Emergency food and supplies- pantry stocked, never enough, freezer full. Went and shopped yesterday, case sale (lots of peanut butter, and soup).
Food preps- buy and make, trying to eat out only on weekends (after kids sports). Dinners are usually home cooked, and individual sizes are frozen.
Tools- Huge garage, with a twenty years of camping and work, NEEDS TO BE CLEANED UP..


----------



## Chipper (Dec 22, 2012)

Don't have a thing here. Hope to start sometime in the future. :tango_face_wink:


----------



## Denton (Sep 18, 2012)

I can tell you that Honeyville Farms freeze-dried garden peas are great. As a matter of fact, it's not easy to keep it on the shelf for SHTF times because they are great to eat by the handful.

We have a lot of canned food that we rotate as best as we can.

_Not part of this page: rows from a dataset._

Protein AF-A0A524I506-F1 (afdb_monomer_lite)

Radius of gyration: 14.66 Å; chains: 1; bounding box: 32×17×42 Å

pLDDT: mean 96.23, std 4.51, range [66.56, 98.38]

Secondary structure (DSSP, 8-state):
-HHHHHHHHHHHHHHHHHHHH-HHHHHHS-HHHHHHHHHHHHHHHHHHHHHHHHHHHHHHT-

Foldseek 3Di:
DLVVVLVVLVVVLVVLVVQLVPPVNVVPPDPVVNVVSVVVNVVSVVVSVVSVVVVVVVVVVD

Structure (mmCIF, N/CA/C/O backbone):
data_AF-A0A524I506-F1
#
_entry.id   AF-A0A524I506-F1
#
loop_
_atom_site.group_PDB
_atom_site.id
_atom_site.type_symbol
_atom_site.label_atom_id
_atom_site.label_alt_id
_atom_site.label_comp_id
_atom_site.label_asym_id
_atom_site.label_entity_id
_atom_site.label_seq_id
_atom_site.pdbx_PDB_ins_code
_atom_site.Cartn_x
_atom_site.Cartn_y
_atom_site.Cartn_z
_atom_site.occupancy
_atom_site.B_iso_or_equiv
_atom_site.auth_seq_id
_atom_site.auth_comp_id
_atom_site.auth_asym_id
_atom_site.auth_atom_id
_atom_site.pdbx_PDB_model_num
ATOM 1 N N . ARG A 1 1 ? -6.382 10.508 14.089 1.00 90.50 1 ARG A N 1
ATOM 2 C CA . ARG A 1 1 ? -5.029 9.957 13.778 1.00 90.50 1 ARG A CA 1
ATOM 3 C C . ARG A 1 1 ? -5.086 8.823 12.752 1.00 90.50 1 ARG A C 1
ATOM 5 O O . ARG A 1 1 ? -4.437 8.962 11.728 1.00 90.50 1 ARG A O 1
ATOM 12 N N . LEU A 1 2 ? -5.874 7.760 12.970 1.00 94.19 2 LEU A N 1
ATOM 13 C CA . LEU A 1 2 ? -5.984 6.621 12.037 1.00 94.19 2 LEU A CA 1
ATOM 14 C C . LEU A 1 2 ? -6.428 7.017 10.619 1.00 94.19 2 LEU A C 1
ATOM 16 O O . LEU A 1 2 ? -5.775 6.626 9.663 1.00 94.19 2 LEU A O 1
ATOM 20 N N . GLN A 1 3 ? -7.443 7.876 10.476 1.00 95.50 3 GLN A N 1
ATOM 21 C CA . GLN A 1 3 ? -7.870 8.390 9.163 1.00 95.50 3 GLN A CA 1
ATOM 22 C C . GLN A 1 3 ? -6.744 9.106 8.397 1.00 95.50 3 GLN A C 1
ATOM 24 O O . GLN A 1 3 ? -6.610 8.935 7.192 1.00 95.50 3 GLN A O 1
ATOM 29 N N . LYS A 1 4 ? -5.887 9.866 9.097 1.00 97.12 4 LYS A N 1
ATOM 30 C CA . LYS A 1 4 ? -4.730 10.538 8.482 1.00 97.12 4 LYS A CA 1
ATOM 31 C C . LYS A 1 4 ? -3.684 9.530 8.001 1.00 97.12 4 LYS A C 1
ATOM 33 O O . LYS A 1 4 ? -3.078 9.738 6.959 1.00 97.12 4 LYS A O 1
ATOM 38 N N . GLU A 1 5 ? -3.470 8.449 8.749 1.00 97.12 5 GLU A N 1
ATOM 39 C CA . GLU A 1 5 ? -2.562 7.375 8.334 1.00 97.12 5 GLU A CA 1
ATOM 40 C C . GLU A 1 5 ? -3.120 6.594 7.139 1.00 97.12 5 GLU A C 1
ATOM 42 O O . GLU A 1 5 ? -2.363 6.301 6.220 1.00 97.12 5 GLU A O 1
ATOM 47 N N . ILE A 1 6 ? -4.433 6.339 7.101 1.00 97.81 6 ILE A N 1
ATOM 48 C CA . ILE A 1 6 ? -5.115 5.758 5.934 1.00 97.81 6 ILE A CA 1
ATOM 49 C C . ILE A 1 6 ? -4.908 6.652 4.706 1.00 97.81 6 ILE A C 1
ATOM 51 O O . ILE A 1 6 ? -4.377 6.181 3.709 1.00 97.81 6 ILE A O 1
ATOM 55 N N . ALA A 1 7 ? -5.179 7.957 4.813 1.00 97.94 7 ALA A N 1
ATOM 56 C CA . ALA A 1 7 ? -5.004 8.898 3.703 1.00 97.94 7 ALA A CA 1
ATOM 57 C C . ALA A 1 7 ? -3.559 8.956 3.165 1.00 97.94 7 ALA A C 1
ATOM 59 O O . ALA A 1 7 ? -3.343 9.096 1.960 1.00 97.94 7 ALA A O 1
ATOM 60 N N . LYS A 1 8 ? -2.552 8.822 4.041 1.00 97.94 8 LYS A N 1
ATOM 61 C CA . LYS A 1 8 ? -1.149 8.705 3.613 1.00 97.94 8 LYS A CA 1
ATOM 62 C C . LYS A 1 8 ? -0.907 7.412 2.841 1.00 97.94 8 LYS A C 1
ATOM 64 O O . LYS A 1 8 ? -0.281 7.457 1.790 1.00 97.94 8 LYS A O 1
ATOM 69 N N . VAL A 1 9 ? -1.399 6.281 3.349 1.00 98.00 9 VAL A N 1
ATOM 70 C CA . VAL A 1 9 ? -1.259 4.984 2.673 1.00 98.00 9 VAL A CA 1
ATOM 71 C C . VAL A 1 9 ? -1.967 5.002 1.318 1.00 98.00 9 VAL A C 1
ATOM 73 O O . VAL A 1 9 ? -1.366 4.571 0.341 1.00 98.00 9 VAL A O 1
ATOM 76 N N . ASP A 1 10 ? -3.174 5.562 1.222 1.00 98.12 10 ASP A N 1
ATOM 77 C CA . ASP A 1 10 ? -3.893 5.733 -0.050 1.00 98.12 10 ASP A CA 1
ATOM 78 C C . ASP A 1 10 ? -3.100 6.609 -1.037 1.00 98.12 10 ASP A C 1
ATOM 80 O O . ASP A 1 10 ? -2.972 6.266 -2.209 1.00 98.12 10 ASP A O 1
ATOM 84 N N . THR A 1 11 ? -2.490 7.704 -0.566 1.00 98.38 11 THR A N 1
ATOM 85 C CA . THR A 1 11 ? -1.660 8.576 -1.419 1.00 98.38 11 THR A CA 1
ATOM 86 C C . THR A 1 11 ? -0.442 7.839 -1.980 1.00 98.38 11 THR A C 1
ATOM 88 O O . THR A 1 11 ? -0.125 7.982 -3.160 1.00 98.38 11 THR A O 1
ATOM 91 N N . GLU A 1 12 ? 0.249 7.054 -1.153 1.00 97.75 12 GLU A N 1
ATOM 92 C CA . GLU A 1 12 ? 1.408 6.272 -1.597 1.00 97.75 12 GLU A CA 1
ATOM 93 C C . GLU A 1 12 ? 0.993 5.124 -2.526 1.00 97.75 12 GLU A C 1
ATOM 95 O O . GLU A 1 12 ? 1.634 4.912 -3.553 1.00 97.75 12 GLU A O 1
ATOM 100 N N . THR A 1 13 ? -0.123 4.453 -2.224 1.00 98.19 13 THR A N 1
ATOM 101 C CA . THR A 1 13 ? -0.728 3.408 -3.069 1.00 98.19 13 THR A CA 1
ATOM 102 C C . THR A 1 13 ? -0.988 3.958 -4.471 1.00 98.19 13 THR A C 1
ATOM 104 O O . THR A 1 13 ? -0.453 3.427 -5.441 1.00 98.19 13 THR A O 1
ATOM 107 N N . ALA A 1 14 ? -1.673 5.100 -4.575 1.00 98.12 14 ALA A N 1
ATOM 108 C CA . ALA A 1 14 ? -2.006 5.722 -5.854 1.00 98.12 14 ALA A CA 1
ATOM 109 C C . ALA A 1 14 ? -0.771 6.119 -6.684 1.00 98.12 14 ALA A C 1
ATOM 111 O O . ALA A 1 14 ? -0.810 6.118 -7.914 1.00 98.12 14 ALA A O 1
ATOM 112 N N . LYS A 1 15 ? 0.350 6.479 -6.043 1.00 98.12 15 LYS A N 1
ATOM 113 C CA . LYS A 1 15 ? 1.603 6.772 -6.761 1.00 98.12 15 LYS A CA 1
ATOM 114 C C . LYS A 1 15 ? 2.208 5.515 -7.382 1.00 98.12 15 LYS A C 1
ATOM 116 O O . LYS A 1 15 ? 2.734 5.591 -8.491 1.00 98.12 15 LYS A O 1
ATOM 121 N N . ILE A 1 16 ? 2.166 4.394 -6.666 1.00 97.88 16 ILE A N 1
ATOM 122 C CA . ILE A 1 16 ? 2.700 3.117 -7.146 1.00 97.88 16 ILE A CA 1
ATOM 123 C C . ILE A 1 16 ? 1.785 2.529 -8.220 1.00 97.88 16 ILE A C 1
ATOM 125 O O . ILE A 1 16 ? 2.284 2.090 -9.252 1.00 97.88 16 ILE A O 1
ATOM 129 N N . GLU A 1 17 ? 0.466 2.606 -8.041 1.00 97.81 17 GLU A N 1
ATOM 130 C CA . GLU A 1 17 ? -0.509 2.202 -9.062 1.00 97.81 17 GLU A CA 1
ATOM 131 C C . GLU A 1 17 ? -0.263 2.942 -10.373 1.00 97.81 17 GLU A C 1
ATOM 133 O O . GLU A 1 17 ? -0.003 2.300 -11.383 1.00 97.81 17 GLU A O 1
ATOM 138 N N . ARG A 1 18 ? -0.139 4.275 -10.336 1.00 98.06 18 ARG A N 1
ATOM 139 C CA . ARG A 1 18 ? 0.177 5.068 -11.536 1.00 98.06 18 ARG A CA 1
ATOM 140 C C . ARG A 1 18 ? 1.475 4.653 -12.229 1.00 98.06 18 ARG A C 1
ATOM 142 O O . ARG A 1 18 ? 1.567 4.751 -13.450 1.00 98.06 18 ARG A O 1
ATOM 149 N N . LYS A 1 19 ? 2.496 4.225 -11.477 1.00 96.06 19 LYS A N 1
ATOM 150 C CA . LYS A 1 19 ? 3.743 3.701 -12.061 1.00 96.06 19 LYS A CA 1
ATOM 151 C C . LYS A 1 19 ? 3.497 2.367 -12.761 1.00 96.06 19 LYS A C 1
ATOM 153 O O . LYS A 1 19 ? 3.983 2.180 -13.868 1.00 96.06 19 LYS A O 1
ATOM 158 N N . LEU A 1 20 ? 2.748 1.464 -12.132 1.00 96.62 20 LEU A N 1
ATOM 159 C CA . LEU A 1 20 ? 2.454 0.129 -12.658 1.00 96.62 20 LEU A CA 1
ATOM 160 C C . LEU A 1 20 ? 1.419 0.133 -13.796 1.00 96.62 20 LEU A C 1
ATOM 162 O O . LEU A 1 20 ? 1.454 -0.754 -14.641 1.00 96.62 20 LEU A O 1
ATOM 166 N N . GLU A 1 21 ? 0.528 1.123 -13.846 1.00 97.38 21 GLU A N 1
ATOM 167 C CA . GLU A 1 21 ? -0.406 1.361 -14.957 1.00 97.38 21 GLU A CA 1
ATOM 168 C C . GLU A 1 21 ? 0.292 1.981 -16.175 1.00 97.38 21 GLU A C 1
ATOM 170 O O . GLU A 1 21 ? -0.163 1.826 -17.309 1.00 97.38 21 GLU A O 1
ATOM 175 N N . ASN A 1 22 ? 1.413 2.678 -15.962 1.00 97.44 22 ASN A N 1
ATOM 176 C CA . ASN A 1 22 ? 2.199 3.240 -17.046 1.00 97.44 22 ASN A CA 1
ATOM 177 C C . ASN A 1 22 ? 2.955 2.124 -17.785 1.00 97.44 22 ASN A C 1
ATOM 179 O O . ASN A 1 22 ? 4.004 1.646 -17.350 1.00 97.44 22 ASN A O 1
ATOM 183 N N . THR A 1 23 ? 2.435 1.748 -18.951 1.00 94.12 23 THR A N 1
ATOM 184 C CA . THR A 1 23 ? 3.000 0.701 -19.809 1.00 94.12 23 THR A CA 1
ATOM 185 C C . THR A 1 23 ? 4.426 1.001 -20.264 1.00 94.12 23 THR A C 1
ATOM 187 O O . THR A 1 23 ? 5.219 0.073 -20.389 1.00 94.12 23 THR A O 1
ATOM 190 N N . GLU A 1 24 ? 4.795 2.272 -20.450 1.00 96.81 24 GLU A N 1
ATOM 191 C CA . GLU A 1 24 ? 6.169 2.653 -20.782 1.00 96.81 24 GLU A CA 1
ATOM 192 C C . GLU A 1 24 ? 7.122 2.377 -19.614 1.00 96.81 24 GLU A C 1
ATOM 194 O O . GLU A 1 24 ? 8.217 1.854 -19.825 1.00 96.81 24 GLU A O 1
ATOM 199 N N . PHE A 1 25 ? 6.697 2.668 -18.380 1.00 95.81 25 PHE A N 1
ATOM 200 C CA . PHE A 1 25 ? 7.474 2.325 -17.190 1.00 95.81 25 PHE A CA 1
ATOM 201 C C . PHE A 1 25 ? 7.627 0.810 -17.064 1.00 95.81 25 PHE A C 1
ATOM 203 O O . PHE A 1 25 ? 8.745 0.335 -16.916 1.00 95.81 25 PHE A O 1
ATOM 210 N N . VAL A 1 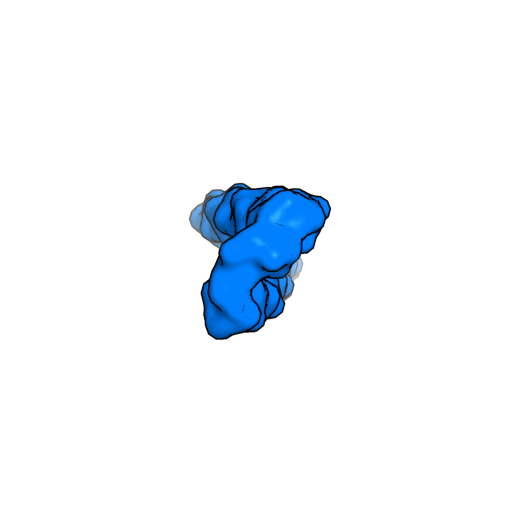26 ? 6.542 0.041 -17.183 1.00 96.00 26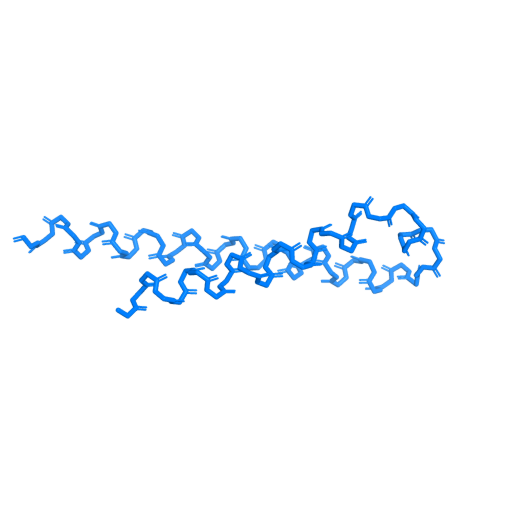 VAL A N 1
ATOM 211 C CA . VAL A 1 26 ? 6.594 -1.426 -17.060 1.00 96.00 26 VAL A CA 1
ATOM 212 C C . VAL A 1 26 ? 7.445 -2.065 -18.161 1.00 96.00 26 VAL A C 1
ATOM 214 O O . VAL A 1 26 ? 8.166 -3.020 -17.889 1.00 96.00 26 VAL A O 1
ATOM 217 N N . ALA A 1 27 ? 7.397 -1.537 -19.386 1.00 96.44 27 ALA A N 1
ATOM 218 C CA . ALA A 1 27 ? 8.170 -2.064 -20.507 1.00 96.44 27 ALA A CA 1
ATOM 219 C C . ALA A 1 27 ? 9.667 -1.722 -20.428 1.00 96.44 27 ALA A C 1
ATOM 221 O O . ALA A 1 27 ? 10.493 -2.494 -20.909 1.00 96.44 27 ALA A O 1
ATOM 222 N N . LYS A 1 28 ? 10.024 -0.561 -19.860 1.00 97.06 28 LYS A N 1
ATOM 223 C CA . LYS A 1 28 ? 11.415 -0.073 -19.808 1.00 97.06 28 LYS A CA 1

We order from boxed.com.
No, the canned food won't last twenty-five years, but it comes with water so it doesn't need rehydrating.


----------



## Deebo (Oct 27, 2012)

Never saw Boxed before. Thanks Denton.


----------



## Denton (Sep 18, 2012)

Deebo said:


> Never saw Boxed before. Thanks Denton.


I'm here for you, Brother!


----------



## Gunn (Jan 1, 2016)

I have bought from Perma Pak and Walton Foods. The only drawback to Perma Pak is that they come to your home and let you sample the product. Perma Pak is based on 2500 calories a day per person. I personally bought a years supply for 4 people. Then got my bulk from Walton


----------



## Lunatic Wrench (May 13, 2018)

I get the majority of my preps from the internet Borg, Amazon.
What can I say, prepping in my PJ's


----------



## Piratesailor (Nov 9, 2012)

Internet. Some thing prepackaged for 20 years and some I buy and package myself.


----------



## jimb1972 (Nov 12, 2012)

https://providentliving.lds.org/food-storage/home-storage-center-locations-map?lang=eng
Here mostly, I do a lot of canning of meats and soups. I also keep a lot of Frank's and BBQ sauce on hand as well as spices. The LDS folks will ship food reasonably, but I am lucky enough to have one within driving distance.


----------



## RJAMES (Dec 23, 2016)

Why would you have a 25 year supply of food delivered to your place? 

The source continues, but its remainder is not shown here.